Antiracist Pedagogical Strategies for Disrupting Gendered Islamophobia

by Mehra Shirazi

I teach an undergraduate women, gender, and sexuality course about women in world cinema. In this course, we explore films and other media produced by women and/or about women’s lives and experiences in order to analyze constructions and practices of gender in a transnational framework. In particular, we analyze how race, gender, class, sexuality, ethnicity, and nation are strategically represented and how difference is socially constructed in the media.

Given that Muslim women are predominantly represented as passive victims in need of saving and the prevalence of negative representations of Muslims, Arabs, Middle Easterners, and South Asians, it becomes vital to think about how to respond to and counter these portrayals, especially because they have real, material consequences. Since 9/11, with the increase in the number of hate crimes against Muslims, in particular Muslim women, there became a need to form a critical pedagogical response in antiracist classrooms to address and challenge the widespread Islamophobia affecting Muslims. Imagining curriculum in a critical way means decolonizing mainstream knowledge. This approach re-examines how we have come to know the world and asks us to consider the historical and sociopolitical context in which we have come to understand it. Hence, I created a framework for critical pedagogy to address Islamophobia with a focus on gendered Islamophobia that incorporated the notions of orientalism, Muslim identities, and media representations of Islamophobia into the curriculum. I took into consideration: a) methods that would name and define the experiences of Muslims as the result of Islamophobia from a critical educational standpoint; b) the need to examine alternative ways of knowing and how we engage with intersections of gender, race, ethnicity, religion, and so on, in the global context.

To provide background information, I draw on Edward Said’s theory of orientalism and how historical construction of knowledge about the third world has always been imbricated in power and racial discourses.1 In Orientalism, Said analyzes how the West creates knowledge about its oriental “other.” As Said describes, in the Western imagination, the third world has been historically represented “by making statements about it, authorizing views of it, describing it, by teaching it, ruling over it: in short, Orientalism as a Western style for dominating, restructuring and having authority over the Orient.”2 Said explains that colonial discourse was not just about constructing the colonized other.

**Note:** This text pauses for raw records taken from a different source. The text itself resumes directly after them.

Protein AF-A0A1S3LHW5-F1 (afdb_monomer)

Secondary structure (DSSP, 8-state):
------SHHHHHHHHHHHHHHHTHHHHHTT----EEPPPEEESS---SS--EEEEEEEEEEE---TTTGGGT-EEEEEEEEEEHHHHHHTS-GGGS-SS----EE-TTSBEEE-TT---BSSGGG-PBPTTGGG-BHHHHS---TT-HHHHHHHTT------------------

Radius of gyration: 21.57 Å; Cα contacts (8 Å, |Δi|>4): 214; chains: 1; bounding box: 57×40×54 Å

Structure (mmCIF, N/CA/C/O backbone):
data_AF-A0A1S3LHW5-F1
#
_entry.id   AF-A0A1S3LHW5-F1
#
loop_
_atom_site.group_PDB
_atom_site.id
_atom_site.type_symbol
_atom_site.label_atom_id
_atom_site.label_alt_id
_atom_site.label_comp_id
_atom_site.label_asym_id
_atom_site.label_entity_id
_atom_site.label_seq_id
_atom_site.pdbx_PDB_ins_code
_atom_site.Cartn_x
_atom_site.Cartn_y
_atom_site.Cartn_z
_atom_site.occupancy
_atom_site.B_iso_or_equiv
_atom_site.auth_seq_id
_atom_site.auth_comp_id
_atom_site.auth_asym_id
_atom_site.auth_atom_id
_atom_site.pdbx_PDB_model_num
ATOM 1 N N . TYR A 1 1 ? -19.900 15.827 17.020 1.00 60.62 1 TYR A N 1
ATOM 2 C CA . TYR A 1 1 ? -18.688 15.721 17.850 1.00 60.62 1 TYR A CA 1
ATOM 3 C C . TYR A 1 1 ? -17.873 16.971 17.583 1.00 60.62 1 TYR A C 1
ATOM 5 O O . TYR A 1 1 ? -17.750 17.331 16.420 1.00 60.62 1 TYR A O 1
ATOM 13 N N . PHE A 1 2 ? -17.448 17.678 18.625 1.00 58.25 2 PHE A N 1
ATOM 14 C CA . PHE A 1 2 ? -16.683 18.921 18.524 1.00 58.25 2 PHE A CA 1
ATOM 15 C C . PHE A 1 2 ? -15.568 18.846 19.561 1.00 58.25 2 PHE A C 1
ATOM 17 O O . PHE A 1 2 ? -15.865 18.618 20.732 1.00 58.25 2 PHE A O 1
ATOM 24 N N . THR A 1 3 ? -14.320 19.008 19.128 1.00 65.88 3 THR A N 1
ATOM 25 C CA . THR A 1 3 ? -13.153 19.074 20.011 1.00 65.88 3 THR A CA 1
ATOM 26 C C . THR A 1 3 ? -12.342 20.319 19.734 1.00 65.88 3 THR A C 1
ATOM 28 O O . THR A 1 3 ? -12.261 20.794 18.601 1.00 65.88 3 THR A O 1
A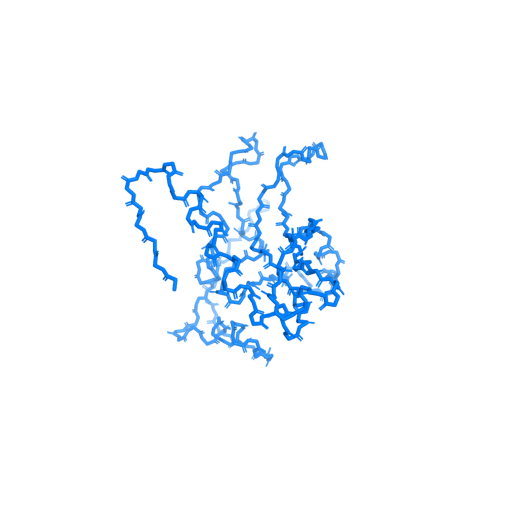TOM 31 N N . GLN A 1 4 ? -11.745 20.848 20.796 1.00 67.88 4 GLN A N 1
ATOM 32 C CA . GLN A 1 4 ? -10.843 21.983 20.739 1.00 67.88 4 GLN A CA 1
ATOM 33 C C . GLN A 1 4 ? -9.434 21.489 21.056 1.00 67.88 4 GLN A C 1
ATOM 35 O O . GLN A 1 4 ? -9.182 20.963 22.137 1.00 67.88 4 GLN A O 1
ATOM 40 N N . ILE A 1 5 ? -8.519 21.672 20.109 1.00 65.25 5 ILE A N 1
ATOM 41 C CA . ILE A 1 5 ? -7.104 21.354 20.287 1.00 65.25 5 ILE A CA 1
ATOM 42 C C . ILE A 1 5 ? -6.428 22.618 20.808 1.00 65.25 5 ILE A C 1
ATOM 44 O O . ILE A 1 5 ? -6.388 23.624 20.099 1.00 65.25 5 ILE A O 1
ATOM 48 N N . SER A 1 6 ? -5.927 22.581 22.042 1.00 72.75 6 SER A N 1
ATOM 49 C CA . SER A 1 6 ? -5.231 23.728 22.638 1.00 72.75 6 SER A CA 1
ATOM 50 C C . SER A 1 6 ? -3.718 23.503 22.692 1.00 72.75 6 SER A C 1
ATOM 52 O O . SER A 1 6 ? -2.954 24.464 22.635 1.00 72.75 6 SER A O 1
ATOM 54 N N . THR A 1 7 ? -3.269 22.245 22.743 1.00 75.75 7 THR A N 1
ATOM 55 C CA . THR A 1 7 ? -1.851 21.870 22.782 1.00 75.75 7 THR A CA 1
ATOM 56 C C . THR A 1 7 ? -1.522 20.695 21.853 1.00 75.75 7 THR A C 1
ATOM 58 O O . THR A 1 7 ? -2.404 19.955 21.421 1.00 75.75 7 THR A O 1
ATOM 61 N N . LEU A 1 8 ? -0.230 20.498 21.550 1.00 67.12 8 LEU A N 1
ATOM 62 C CA . LEU A 1 8 ? 0.250 19.367 20.739 1.00 67.12 8 LEU A CA 1
ATOM 63 C C . LEU A 1 8 ? -0.045 18.007 21.404 1.00 67.12 8 LEU A C 1
ATOM 65 O O . LEU A 1 8 ? -0.257 17.019 20.706 1.00 67.12 8 LEU A O 1
ATOM 69 N N . ALA A 1 9 ? -0.086 17.959 22.740 1.00 72.62 9 ALA A N 1
ATOM 70 C CA . ALA A 1 9 ? -0.426 16.753 23.491 1.00 72.62 9 ALA A CA 1
ATOM 71 C C . ALA A 1 9 ? -1.907 16.373 23.317 1.00 72.62 9 ALA A C 1
ATOM 73 O O . ALA A 1 9 ? -2.226 15.195 23.164 1.00 72.62 9 ALA A O 1
ATOM 74 N N . ASP A 1 10 ? -2.793 17.370 23.224 1.00 70.06 10 ASP A N 1
ATOM 75 C CA . ASP A 1 10 ? -4.234 17.157 23.038 1.00 70.06 10 ASP A CA 1
ATOM 76 C C . ASP A 1 10 ? -4.558 16.545 21.666 1.00 70.06 10 ASP A C 1
ATOM 78 O O . ASP A 1 10 ? -5.634 15.981 21.473 1.00 70.06 10 ASP A O 1
ATOM 82 N N . VAL A 1 11 ? -3.660 16.664 20.681 1.00 69.75 11 VAL A N 1
ATOM 83 C CA . VAL A 1 11 ? -3.875 16.124 19.329 1.00 69.75 11 VAL A CA 1
ATOM 84 C C . VAL A 1 11 ? -4.026 14.609 19.380 1.00 69.75 11 VAL A C 1
ATOM 86 O O . VAL A 1 11 ? -4.936 14.066 18.759 1.00 69.75 11 VAL A O 1
ATOM 89 N N . GLN A 1 12 ? -3.163 13.921 20.131 1.00 69.69 12 GLN A N 1
ATOM 90 C CA . GLN A 1 12 ? -3.173 12.462 20.174 1.00 69.69 12 GLN A CA 1
ATOM 91 C C . GLN A 1 12 ? -4.483 11.932 20.770 1.00 69.69 12 GLN A C 1
ATOM 93 O O . GLN A 1 12 ? -5.074 11.005 20.223 1.00 69.69 12 GLN A O 1
ATOM 98 N N . GLU A 1 13 ? -4.970 12.540 21.850 1.00 69.62 13 GLU A N 1
ATOM 99 C CA . GLU A 1 13 ? -6.209 12.124 22.513 1.00 69.62 13 GLU A CA 1
ATOM 100 C C . GLU A 1 13 ? -7.448 12.454 21.663 1.00 69.62 13 GLU A C 1
ATOM 102 O O . GLU A 1 13 ? -8.272 11.577 21.392 1.00 69.62 13 GLU A O 1
ATOM 107 N N . ASN A 1 14 ? -7.524 13.677 21.129 1.00 72.31 14 ASN A N 1
ATOM 108 C CA . ASN A 1 14 ? -8.654 14.120 20.308 1.00 72.31 14 ASN A CA 1
ATOM 109 C C . ASN A 1 14 ? -8.770 13.353 18.978 1.00 72.31 14 ASN A C 1
ATOM 111 O O . ASN A 1 14 ? -9.877 13.089 18.505 1.00 72.31 14 ASN A O 1
ATOM 115 N N . VAL A 1 15 ? -7.646 12.979 18.355 1.00 73.94 15 VAL A N 1
ATOM 116 C CA . VAL A 1 15 ? -7.653 12.168 17.125 1.00 73.94 15 VAL A CA 1
ATOM 117 C C . VAL A 1 15 ? -8.162 10.754 17.409 1.00 73.94 15 VAL A C 1
ATOM 119 O O . VAL A 1 15 ? -8.952 10.215 16.629 1.00 73.94 15 VAL A O 1
ATOM 122 N N . MET A 1 16 ? -7.758 10.161 18.535 1.00 73.00 16 MET A N 1
ATOM 123 C CA . MET A 1 16 ? -8.185 8.811 18.906 1.00 73.00 16 MET A CA 1
ATOM 124 C C . MET A 1 16 ? -9.684 8.744 19.205 1.00 73.00 16 MET A C 1
ATOM 126 O O . MET A 1 16 ? -10.366 7.826 18.745 1.00 73.00 16 MET A O 1
ATOM 130 N N . GLU A 1 17 ? -10.238 9.742 19.892 1.00 77.00 17 GLU A N 1
ATOM 131 C CA . GLU A 1 17 ? -11.685 9.823 20.095 1.00 77.00 17 GLU A CA 1
ATOM 132 C C . GLU A 1 17 ? -12.460 9.976 18.775 1.00 77.00 17 GLU A C 1
ATOM 134 O O . GLU A 1 17 ? -13.521 9.367 18.593 1.00 77.00 17 GLU A O 1
ATOM 139 N N . TYR A 1 18 ? -11.922 10.736 17.817 1.00 82.25 18 TYR A N 1
ATOM 140 C CA . TYR A 1 18 ? -12.566 10.933 16.520 1.00 82.25 18 TYR A CA 1
ATOM 141 C C . TYR A 1 18 ? -12.665 9.634 15.701 1.00 82.25 18 TYR A C 1
ATOM 143 O O . TYR A 1 18 ? -13.707 9.361 15.093 1.00 82.25 18 TYR A O 1
ATOM 151 N N . LEU A 1 19 ? -11.638 8.775 15.748 1.00 82.50 19 LEU A N 1
ATOM 152 C CA . LEU A 1 19 ? -11.657 7.450 15.109 1.00 82.50 19 LEU A CA 1
ATOM 153 C C . LEU A 1 19 ? -12.798 6.565 15.634 1.00 82.50 19 LEU A C 1
ATOM 155 O O . LEU A 1 19 ? -13.461 5.863 14.860 1.00 82.50 19 LEU A O 1
ATOM 159 N N . HIS A 1 20 ? -13.087 6.623 16.936 1.00 81.62 20 HIS A N 1
ATOM 160 C CA . HIS A 1 20 ? -14.207 5.886 17.523 1.00 81.62 20 HIS A CA 1
ATOM 161 C C . HIS A 1 20 ? -15.572 6.374 17.031 1.00 81.62 20 HIS A C 1
ATOM 163 O O . HIS A 1 20 ? -16.515 5.587 16.978 1.00 81.62 20 HIS A O 1
ATOM 169 N N . VAL A 1 21 ? -15.711 7.649 16.660 1.00 85.81 21 VAL A N 1
ATOM 170 C CA . VAL A 1 21 ? -16.960 8.181 16.094 1.00 85.81 21 VAL A CA 1
ATOM 171 C C . VAL A 1 21 ? -17.103 7.781 14.627 1.00 85.81 21 VAL A C 1
ATOM 173 O O . VAL A 1 21 ? -18.162 7.290 14.232 1.00 85.81 21 VAL A O 1
ATOM 176 N N . LEU A 1 22 ? -16.041 7.941 13.833 1.00 86.25 22 LEU A N 1
ATOM 177 C CA . LEU A 1 22 ? -16.050 7.622 12.403 1.00 86.25 22 LEU A CA 1
ATOM 178 C C . LEU A 1 22 ? -16.217 6.130 12.105 1.00 86.25 22 LEU A C 1
ATOM 180 O O . LEU A 1 22 ? -16.777 5.768 11.074 1.00 86.25 22 LEU A O 1
ATOM 184 N N . SER A 1 23 ? -15.753 5.258 12.999 1.00 85.19 23 SER A N 1
ATOM 185 C CA . SER A 1 23 ? -15.864 3.808 12.815 1.00 85.19 23 SER A CA 1
ATOM 186 C C . SER A 1 23 ? -17.276 3.260 13.049 1.00 85.19 23 SER A C 1
ATOM 188 O O . SER A 1 23 ? -17.583 2.183 12.541 1.00 85.19 23 SER A O 1
ATOM 190 N N . ARG A 1 24 ? -18.168 3.978 13.754 1.00 88.25 24 ARG A N 1
ATOM 191 C CA . ARG A 1 24 ? -19.490 3.446 14.153 1.00 88.25 24 ARG A CA 1
ATOM 192 C C . ARG A 1 24 ? -20.331 2.910 12.993 1.00 88.25 24 ARG A C 1
ATOM 194 O O . ARG A 1 24 ? -20.849 1.806 13.151 1.00 88.25 24 ARG A O 1
ATOM 201 N N . PRO A 1 25 ? -20.479 3.611 11.849 1.00 87.62 25 PRO A N 1
ATOM 202 C CA . PRO A 1 25 ? -21.261 3.087 10.732 1.00 87.62 25 PRO A CA 1
ATOM 203 C C . PRO A 1 25 ? -20.697 1.762 10.209 1.00 87.62 25 PRO A C 1
ATOM 205 O O . PRO A 1 25 ? -21.461 0.819 10.029 1.00 87.62 25 PRO A O 1
ATOM 208 N N . LYS A 1 26 ? -19.367 1.655 10.066 1.00 85.12 26 LYS A N 1
ATOM 209 C CA . LYS A 1 26 ? -18.694 0.415 9.641 1.00 85.12 26 LYS A CA 1
ATOM 210 C C . LYS A 1 26 ? -18.889 -0.721 10.645 1.00 85.12 26 LYS A C 1
ATOM 212 O O . LYS A 1 26 ? -19.163 -1.852 10.256 1.00 85.12 26 LYS A O 1
ATOM 217 N N . VAL A 1 27 ? -18.815 -0.414 11.942 1.00 84.62 27 VAL A N 1
ATOM 218 C CA . VAL A 1 27 ? -19.015 -1.402 13.012 1.00 84.62 27 VAL A CA 1
ATOM 219 C C . VAL A 1 27 ? -20.456 -1.922 13.029 1.00 84.62 27 VAL A C 1
ATOM 221 O O . VAL A 1 27 ? -20.678 -3.126 13.138 1.00 84.62 27 VAL A O 1
ATOM 224 N N . ILE A 1 28 ? -21.441 -1.025 12.914 1.00 83.75 28 ILE A N 1
ATOM 225 C CA . ILE A 1 28 ? -22.870 -1.374 12.900 1.00 83.75 28 ILE A CA 1
ATOM 226 C C . ILE A 1 28 ? -23.210 -2.192 11.649 1.00 83.75 28 ILE A C 1
ATOM 228 O O . ILE A 1 28 ? -23.957 -3.165 11.746 1.00 83.75 28 ILE A O 1
ATOM 232 N N . ALA A 1 29 ? -22.625 -1.835 10.502 1.00 85.19 29 ALA A N 1
ATOM 233 C CA . ALA A 1 29 ? -22.737 -2.587 9.255 1.00 85.19 29 ALA A CA 1
ATOM 234 C C . ALA A 1 29 ? -22.000 -3.941 9.284 1.00 85.19 29 ALA A C 1
ATOM 236 O O . ALA A 1 29 ? -22.204 -4.753 8.388 1.00 85.19 29 ALA A O 1
ATOM 237 N N . GLN A 1 30 ? -21.175 -4.199 10.310 1.00 79.12 30 GLN A N 1
ATOM 238 C CA . GLN A 1 30 ? -20.321 -5.389 10.433 1.00 79.12 30 GLN A CA 1
ATOM 239 C C . GLN A 1 30 ? -19.410 -5.593 9.211 1.00 79.12 30 GLN A C 1
ATOM 241 O O . GLN A 1 30 ? -19.165 -6.714 8.770 1.00 79.12 30 GLN A O 1
ATOM 246 N N . GLU A 1 31 ? -18.914 -4.487 8.659 1.00 83.19 31 GLU A N 1
ATOM 247 C CA . GLU A 1 31 ? -18.090 -4.481 7.455 1.00 83.19 31 GLU A CA 1
ATOM 248 C C . GLU A 1 31 ? -16.618 -4.725 7.809 1.00 83.19 31 GLU A C 1
ATOM 250 O O . GLU A 1 31 ? -15.948 -3.874 8.398 1.00 83.19 31 GLU A O 1
ATOM 255 N N . HIS A 1 32 ? -16.104 -5.897 7.439 1.00 82.69 32 HIS A N 1
ATOM 256 C CA . HIS A 1 32 ? -14.714 -6.298 7.666 1.00 82.69 32 HIS A CA 1
ATOM 257 C C . HIS A 1 32 ? -13.847 -6.066 6.424 1.00 82.69 32 HIS A C 1
ATOM 259 O O . HIS A 1 32 ? -13.165 -6.972 5.942 1.00 82.69 32 HIS A O 1
ATOM 265 N N . ASP A 1 33 ? -13.883 -4.845 5.892 1.00 87.94 33 ASP A N 1
ATOM 266 C CA . ASP A 1 33 ? -13.047 -4.489 4.751 1.00 87.94 33 ASP A CA 1
ATOM 267 C C . ASP A 1 33 ? -11.572 -4.576 5.115 1.00 87.94 33 ASP A C 1
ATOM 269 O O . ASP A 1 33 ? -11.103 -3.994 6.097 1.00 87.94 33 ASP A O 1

Colonial discourse was “ultimately a political vision of reality whose structure promoted the difference between the familiar (Europe, the West, ‘us’) and the strange (the Orient, the East, ‘them’).”3 Orientalism demonstrates how a Western conceptual framework sees the world in terms of binary oppositions that establish a relation of dominance and how these binaries allow a powerful master narrative to circulate through other state and non-state actors in mass media and on the Internet.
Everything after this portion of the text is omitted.